I too would like to know. I am charging 60 per hour for the truck with an eight foot blade, 50 per hour for any snow blower work and 40 for the shoveling. I think i am in line with the truck rates in my area maybe 5 dollars low. But I have talked to other contractors in my area and they were surprised I was charging what I was for blower and shovel work, I said no you guys are too cheap. I dont keep track of blower or shovel time if it only takes a few minutes of cleanup after the truck, only if I do alot of walkways or the few real small drives I do completely with the blower. After reading on here I feel my rates may still be too low. This is my first year so I may adjust prices accordingly next year.


----------



## nick858 (Jul 17, 2006)

Keep in mind you can still only charge what the market will bear. I dont charge by the hour, but at the end of storm, I usually get between 65-80/hr, for truck and plow. I get 40 for snowblower/shovel work, which is probably low, but thats about all people will pay. I watch people on lawn care websites getting 50 bucks to drop the tailgate and mow a lawn, we cant even come close to that here. So when you read guys in other states getting high dollars per hour, dont necessarily think we can get away with that too.


----------



## WheelerandSon (Jan 6, 2005)

I agree. I have been reading that guys up north are getting $125 per hour for truck and plow. I know that we could never get that here near Davenport. Thanks for the info.

Ryan


----------



## onemancrew (Feb 28, 2007)

Over here in the nw I charge $20.00 to do a sidewalk and driveway. It is around $60.00 per hour. You are right about other states and areas I live in a small town of mostly retired poeple so there are at a budget per m. I have 20 driveways that I do thinking about selling plow and I have a F1145 with a cab and heater with a broom I'm going to get my blower for it today. There is another company the moves snow here to he has been doing it for 15 years and he has 150 places. One of his driveways called me last year and asked if I would clean her driveway (I didn't know that he did it) so I cleaned he was so PISSED OFF.:angry: Bad thing is he is the fire chief and I'm on the fire department also.(8 y):salute:


----------



## sublime68charge (Dec 28, 2007)

onemancrew;476476 said:


> Over here in the nw I charge $20.00 to do a sidewalk and driveway. It is around $60.00 per hour. You are right about other states and areas I live in a small town of mostly retired poeple so there are at a budget per m. I have 20 driveways that I do thinking about selling plow and I have a F1145 with a cab and heater with a broom I'm going to get my blower for it today.
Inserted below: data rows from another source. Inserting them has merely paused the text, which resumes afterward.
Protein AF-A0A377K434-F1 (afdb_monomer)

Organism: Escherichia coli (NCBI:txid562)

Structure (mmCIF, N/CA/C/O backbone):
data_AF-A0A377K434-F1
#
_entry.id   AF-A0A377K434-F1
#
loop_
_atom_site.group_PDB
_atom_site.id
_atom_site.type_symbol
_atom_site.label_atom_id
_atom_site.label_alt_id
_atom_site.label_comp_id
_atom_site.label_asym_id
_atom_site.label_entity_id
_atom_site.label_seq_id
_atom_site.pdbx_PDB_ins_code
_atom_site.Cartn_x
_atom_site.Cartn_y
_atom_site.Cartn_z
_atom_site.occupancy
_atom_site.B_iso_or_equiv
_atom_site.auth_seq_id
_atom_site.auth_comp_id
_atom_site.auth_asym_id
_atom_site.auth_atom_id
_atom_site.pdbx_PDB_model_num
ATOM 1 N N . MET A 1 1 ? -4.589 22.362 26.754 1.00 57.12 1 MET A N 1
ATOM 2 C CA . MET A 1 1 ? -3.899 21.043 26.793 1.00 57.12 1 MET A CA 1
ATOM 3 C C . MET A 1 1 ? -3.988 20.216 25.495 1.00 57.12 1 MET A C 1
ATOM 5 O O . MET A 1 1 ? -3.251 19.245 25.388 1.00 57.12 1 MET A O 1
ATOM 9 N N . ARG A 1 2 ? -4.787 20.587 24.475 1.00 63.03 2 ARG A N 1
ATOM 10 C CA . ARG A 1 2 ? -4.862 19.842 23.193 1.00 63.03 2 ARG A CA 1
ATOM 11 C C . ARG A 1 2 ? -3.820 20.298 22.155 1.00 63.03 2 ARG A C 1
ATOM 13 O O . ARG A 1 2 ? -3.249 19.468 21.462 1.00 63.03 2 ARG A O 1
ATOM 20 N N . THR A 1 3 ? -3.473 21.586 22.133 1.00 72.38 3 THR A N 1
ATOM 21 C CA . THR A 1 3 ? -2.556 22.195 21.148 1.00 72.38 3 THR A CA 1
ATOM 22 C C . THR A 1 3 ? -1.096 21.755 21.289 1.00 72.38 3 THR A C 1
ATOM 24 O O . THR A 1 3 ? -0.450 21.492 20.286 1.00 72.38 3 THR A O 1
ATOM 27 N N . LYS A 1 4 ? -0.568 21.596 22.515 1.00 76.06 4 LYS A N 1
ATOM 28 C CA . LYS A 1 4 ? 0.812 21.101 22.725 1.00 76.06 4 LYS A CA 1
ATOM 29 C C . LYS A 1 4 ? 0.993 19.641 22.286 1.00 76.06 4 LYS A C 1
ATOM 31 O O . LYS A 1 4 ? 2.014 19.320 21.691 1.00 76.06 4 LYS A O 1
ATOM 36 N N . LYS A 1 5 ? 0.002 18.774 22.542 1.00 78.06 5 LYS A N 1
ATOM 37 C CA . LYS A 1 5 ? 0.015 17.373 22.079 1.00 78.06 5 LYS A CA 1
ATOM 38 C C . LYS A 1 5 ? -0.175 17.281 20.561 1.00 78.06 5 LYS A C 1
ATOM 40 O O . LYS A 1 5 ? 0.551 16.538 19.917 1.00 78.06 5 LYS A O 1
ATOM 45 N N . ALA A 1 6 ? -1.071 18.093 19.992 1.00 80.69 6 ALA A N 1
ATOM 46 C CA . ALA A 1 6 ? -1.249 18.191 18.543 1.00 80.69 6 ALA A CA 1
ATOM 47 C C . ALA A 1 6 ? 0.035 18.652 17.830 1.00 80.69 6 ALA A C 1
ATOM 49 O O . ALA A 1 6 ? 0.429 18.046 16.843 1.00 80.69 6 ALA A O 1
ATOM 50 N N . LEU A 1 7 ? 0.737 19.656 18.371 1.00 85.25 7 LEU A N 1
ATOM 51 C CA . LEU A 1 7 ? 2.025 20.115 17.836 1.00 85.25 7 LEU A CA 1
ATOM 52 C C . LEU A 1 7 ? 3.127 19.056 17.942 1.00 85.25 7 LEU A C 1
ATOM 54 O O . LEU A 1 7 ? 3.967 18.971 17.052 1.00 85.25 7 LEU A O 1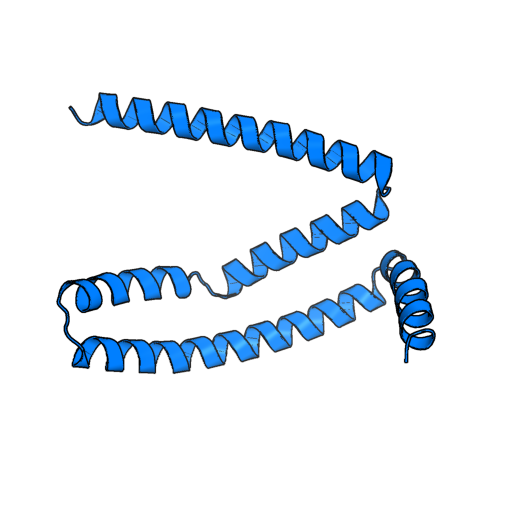
ATOM 58 N N . HIS A 1 8 ? 3.146 18.262 19.015 1.00 85.31 8 HIS A N 1
ATOM 59 C CA . HIS A 1 8 ? 4.115 17.176 19.153 1.00 85.31 8 HIS A CA 1
ATOM 60 C C . HIS A 1 8 ? 3.855 16.070 18.122 1.00 85.31 8 HIS A C 1
ATOM 62 O O . HIS A 1 8 ? 4.776 15.699 17.403 1.00 85.31 8 HIS A O 1
ATOM 68 N N . ASN A 1 9 ? 2.604 15.614 17.988 1.00 89.56 9 ASN A N 1
ATOM 69 C CA . ASN A 1 9 ? 2.232 14.631 16.966 1.00 89.56 9 ASN A CA 1
ATOM 70 C C . ASN A 1 9 ? 2.544 15.140 15.560 1.00 89.56 9 ASN A C 1
ATOM 72 O O . ASN A 1 9 ? 3.152 14.417 14.785 1.00 89.56 9 ASN A O 1
ATOM 76 N N . PHE A 1 10 ? 2.206 16.393 15.257 1.00 92.25 10 PHE A N 1
ATOM 77 C CA . PHE A 1 10 ? 2.502 16.991 13.958 1.00 92.25 10 PHE A CA 1
ATOM 78 C C . PHE A 1 10 ? 4.007 17.032 13.663 1.00 92.25 10 PHE A C 1
ATOM 80 O O . PHE A 1 10 ? 4.422 16.698 12.561 1.00 92.25 10 PHE A O 1
ATOM 87 N N . LYS A 1 11 ? 4.845 17.399 14.642 1.00 92.56 11 LYS A N 1
ATOM 88 C CA . LYS A 1 11 ? 6.307 17.394 14.465 1.00 92.56 11 LYS A CA 1
ATOM 89 C C . LYS A 1 11 ? 6.853 15.993 14.208 1.00 92.56 11 LYS A C 1
ATOM 91 O O . LYS A 1 11 ? 7.716 15.840 13.351 1.00 92.56 11 LYS A O 1
ATOM 96 N N . VAL A 1 12 ? 6.376 14.996 14.951 1.00 93.56 12 VAL A N 1
ATOM 97 C CA . VAL A 1 12 ? 6.808 13.603 14.780 1.00 93.56 12 VAL A CA 1
ATOM 98 C C . VAL A 1 12 ? 6.370 13.073 13.414 1.00 93.56 12 VAL A C 1
ATOM 100 O O . VAL A 1 12 ? 7.193 12.517 12.694 1.00 93.56 12 VAL A O 1
ATOM 103 N N . ASP A 1 13 ? 5.121 13.314 13.023 1.00 93.50 13 ASP A N 1
ATOM 104 C CA . ASP A 1 13 ? 4.570 12.896 11.730 1.00 93.50 13 ASP A CA 1
ATOM 105 C C . ASP A 1 13 ? 5.293 13.562 10.548 1.00 93.50 13 ASP A C 1
ATOM 107 O O . ASP A 1 13 ? 5.670 12.903 9.577 1.00 93.50 13 ASP A O 1
ATOM 111 N N . LEU A 1 14 ? 5.598 14.857 10.675 1.00 94.50 14 LEU A N 1
ATOM 112 C CA . LEU A 1 14 ? 6.355 15.609 9.677 1.00 94.50 14 LEU A CA 1
ATOM 113 C C . LEU A 1 14 ? 7.797 15.105 9.553 1.00 94.50 14 LEU A C 1
ATOM 115 O O . LEU A 1 14 ? 8.294 14.961 8.438 1.00 94.50 14 LEU A O 1
ATOM 119 N N . LEU A 1 15 ? 8.462 14.793 10.671 1.00 95.62 15 LEU A N 1
ATOM 120 C CA . LEU A 1 15 ? 9.802 14.200 10.652 1.00 95.62 15 LEU A CA 1
ATOM 121 C C . LEU A 1 15 ? 9.798 12.824 9.981 1.00 95.62 15 LEU A C 1
ATOM 123 O O . LEU A 1 15 ? 10.641 12.576 9.120 1.00 95.62 15 LEU A O 1
ATOM 127 N N . ILE A 1 16 ? 8.849 11.953 10.338 1.00 95.00 16 ILE A N 1
ATOM 128 C CA . ILE A 1 16 ? 8.711 10.619 9.736 1.00 95.00 16 ILE A CA 1
ATOM 129 C C . ILE A 1 16 ? 8.456 10.741 8.233 1.00 95.00 16 ILE A C 1
ATOM 131 O O . ILE A 1 16 ? 9.145 10.098 7.445 1.00 95.00 16 ILE A O 1
ATOM 135 N N . THR A 1 17 ? 7.525 11.601 7.821 1.00 95.12 17 THR A N 1
ATOM 136 C CA . THR A 1 17 ? 7.212 11.820 6.403 1.00 95.12 17 THR A CA 1
ATOM 137 C C . THR A 1 17 ? 8.430 12.332 5.639 1.00 95.12 17 THR A C 1
ATOM 139 O O . THR A 1 17 ? 8.746 11.823 4.566 1.00 95.12 17 THR A O 1
ATOM 142 N N . PHE A 1 18 ? 9.167 13.290 6.203 1.00 96.06 18 PHE A N 1
ATOM 143 C CA . PHE A 1 18 ? 10.383 13.812 5.582 1.00 96.06 18 PHE A CA 1
ATOM 144 C C . PHE A 1 18 ? 11.468 12.732 5.430 1.00 96.06 18 PHE A C 1
ATOM 146 O O . PHE A 1 18 ? 12.063 12.598 4.360 1.00 96.06 18 PHE A O 1
ATOM 153 N N . LEU A 1 19 ? 11.680 11.915 6.467 1.00 95.88 19 LEU A N 1
ATOM 154 C CA . LEU A 1 19 ? 12.578 10.756 6.428 1.00 95.88 19 LEU A CA 1
ATOM 155 C C . LEU A 1 19 ? 12.161 9.749 5.349 1.00 95.88 19 LEU A C 1
ATOM 157 O O . LEU A 1 19 ? 13.011 9.310 4.577 1.00 95.88 19 LEU A O 1
ATOM 161 N N . LEU A 1 20 ? 10.870 9.418 5.253 1.00 94.38 20 LEU A N 1
ATOM 162 C CA . L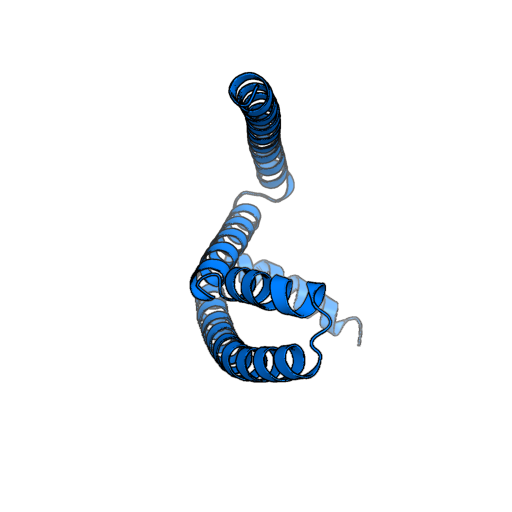EU A 1 20 ? 10.339 8.508 4.233 1.00 94.38 20 LEU A CA 1
ATOM 163 C C . LEU A 1 20 ? 10.559 9.043 2.816 1.00 94.38 20 LEU A C 1
ATOM 165 O O . LEU A 1 20 ? 10.941 8.276 1.934 1.00 94.38 20 LEU A O 1
ATOM 169 N N . VAL A 1 21 ? 10.370 10.347 2.596 1.00 94.62 21 VAL A N 1
ATOM 170 C CA . VAL A 1 21 ? 10.631 10.980 1.295 1.00 94.62 21 VAL A CA 1
ATOM 171 C C . VAL A 1 21 ? 12.112 10.866 0.931 1.00 94.62 21 VAL A C 1
ATOM 173 O O . VAL A 1 21 ? 12.429 10.397 -0.163 1.00 94.62 21 VAL A O 1
ATOM 176 N N . LEU A 1 22 ? 13.023 11.225 1.842 1.00 95.12 22 LEU A N 1
ATOM 177 C CA . LEU A 1 22 ? 14.467 11.105 1.604 1.00 95.12 22 LEU A CA 1
ATOM 178 C C . LEU A 1 22 ? 14.883 9.659 1.309 1.00 95.12 22 LEU A C 1
ATOM 180 O O . LEU A 1 22 ? 15.632 9.405 0.362 1.00 95.12 22 LEU A O 1
ATOM 184 N N . LEU A 1 23 ? 14.362 8.707 2.084 1.00 93.38 23 LEU A N 1
ATOM 185 C CA . LEU A 1 23 ? 14.638 7.288 1.889 1.00 93.38 23 LEU A CA 1
ATOM 186 C C . LEU A 1 23 ? 14.080 6.792 0.550 1.00 93.38 23 LEU A C 1
ATOM 188 O O . LEU A 1 23 ? 14.755 6.049 -0.157 1.00 93.38 23 LEU A O 1
ATOM 192 N N . GLY A 1 24 ? 12.884 7.239 0.163 1.00 89.19 24 GLY A N 1
ATOM 193 C CA . GLY A 1 24 ? 12.265 6.913 -1.121 1.00 89.19 24 GLY A CA 1
ATOM 194 C C . GLY A 1 24 ? 13.101 7.393 -2.308 1.00 89.19 24 GLY A C 1
ATOM 195 O O . GLY A 1 24 ? 13.325 6.633 -3.253 1.00 89.19 24 GLY A O 1
ATOM 196 N N . PHE A 1 25 ? 13.642 8.613 -2.238 1.00 88.31 25 PHE A N 1
ATOM 197 C CA . PHE A 1 25 ? 14.586 9.127 -3.236 1.00 88.31 25 PHE A CA 1
ATOM 198 C C . PHE A 1 25 ? 15.874 8.298 -3.300 1.00 88.31 25 PHE A C 1
ATOM 200 O O . PHE A 1 25 ? 16.355 7.983 -4.395 1.00 88.31 25 PHE A O 1
ATOM 207 N N . TYR A 1 26 ? 16.416 7.910 -2.145 1.00 89.88 26 TYR A N 1
ATOM 208 C CA . TYR A 1 26 ? 17.615 7.080 -2.074 1.00 89.88 26 TYR A CA 1
ATOM 209 C C . TYR A 1 26 ? 17.385 5.692 -2.685 1.00 89.88 26 TYR A C 1
ATOM 211 O O . TYR A 1 26 ? 18.123 5.286 -3.584 1.00 89.88 26 TYR A O 1
ATOM 219 N N . ILE A 1 27 ? 16.315 5.003 -2.273 1.00 86.62 27 ILE A N 1
ATOM 220 C CA . ILE A 1 27 ? 15.916 3.697 -2.813 1.00 86.62 27 ILE A CA 1
ATOM 221 C C . ILE A 1 27 ? 15.745 3.798 -4.330 1.00 86.62 27 ILE A C 1
ATOM 223 O O . ILE A 1 27 ? 16.335 3.007 -5.062 1.00 86.62 27 ILE A O 1
ATOM 227 N N . ARG A 1 28 ? 15.026 4.812 -4.829 1.00 83.12 28 ARG A N 1
ATOM 228 C CA . ARG A 1 28 ? 14.829 5.000 -6.274 1.00 83.12 28 ARG A CA 1
ATOM 229 C C . ARG A 1 28 ? 16.152 5.163 -7.020 1.00 83.12 28 ARG A C 1
ATOM 231 O O . ARG A 1 28 ? 16.332 4.559 -8.071 1.00 83.12 28 ARG A O 1
ATOM 238 N N . THR A 1 29 ? 17.086 5.933 -6.467 1.00 86.69 29 THR A N 1
ATOM 239 C CA . THR A 1 29 ? 18.410 6.150 -7.071 1.00 86.69 29 THR A CA 1
ATOM 240 C C . THR A 1 29 ? 19.215 4.852 -7.141 1.00 86.69 29 THR A C 1
ATOM 242 O O . THR A 1 29 ? 19.794 4.544 -8.182 1.00 86.69 29 THR A O 1
ATOM 245 N N . VAL A 1 30 ? 19.212 4.057 -6.066 1.00 86.06 30 VAL A N 1
ATOM 246 C CA . VAL A 1 30 ? 19.896 2.755 -6.027 1.00 86.06 30 VAL A CA 1
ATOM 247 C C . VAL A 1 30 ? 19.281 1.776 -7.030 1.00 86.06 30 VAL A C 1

There is another company the moves snow here to he has been doing it for 15 years and he has 150 places. One of his driveways called me last year and asked if I would clean her driveway (I didn't know that he did it) so I cleaned he was so PISSED OFF.:angry: Bad thing is he is the fire chief and I'm on the fire department also.(8 y):salute:


sounds like you'll be washing the fire trucks after calls all by your self for a while.

LOL

Stay Safe.


----------



## onemancrew (Feb 28, 2007)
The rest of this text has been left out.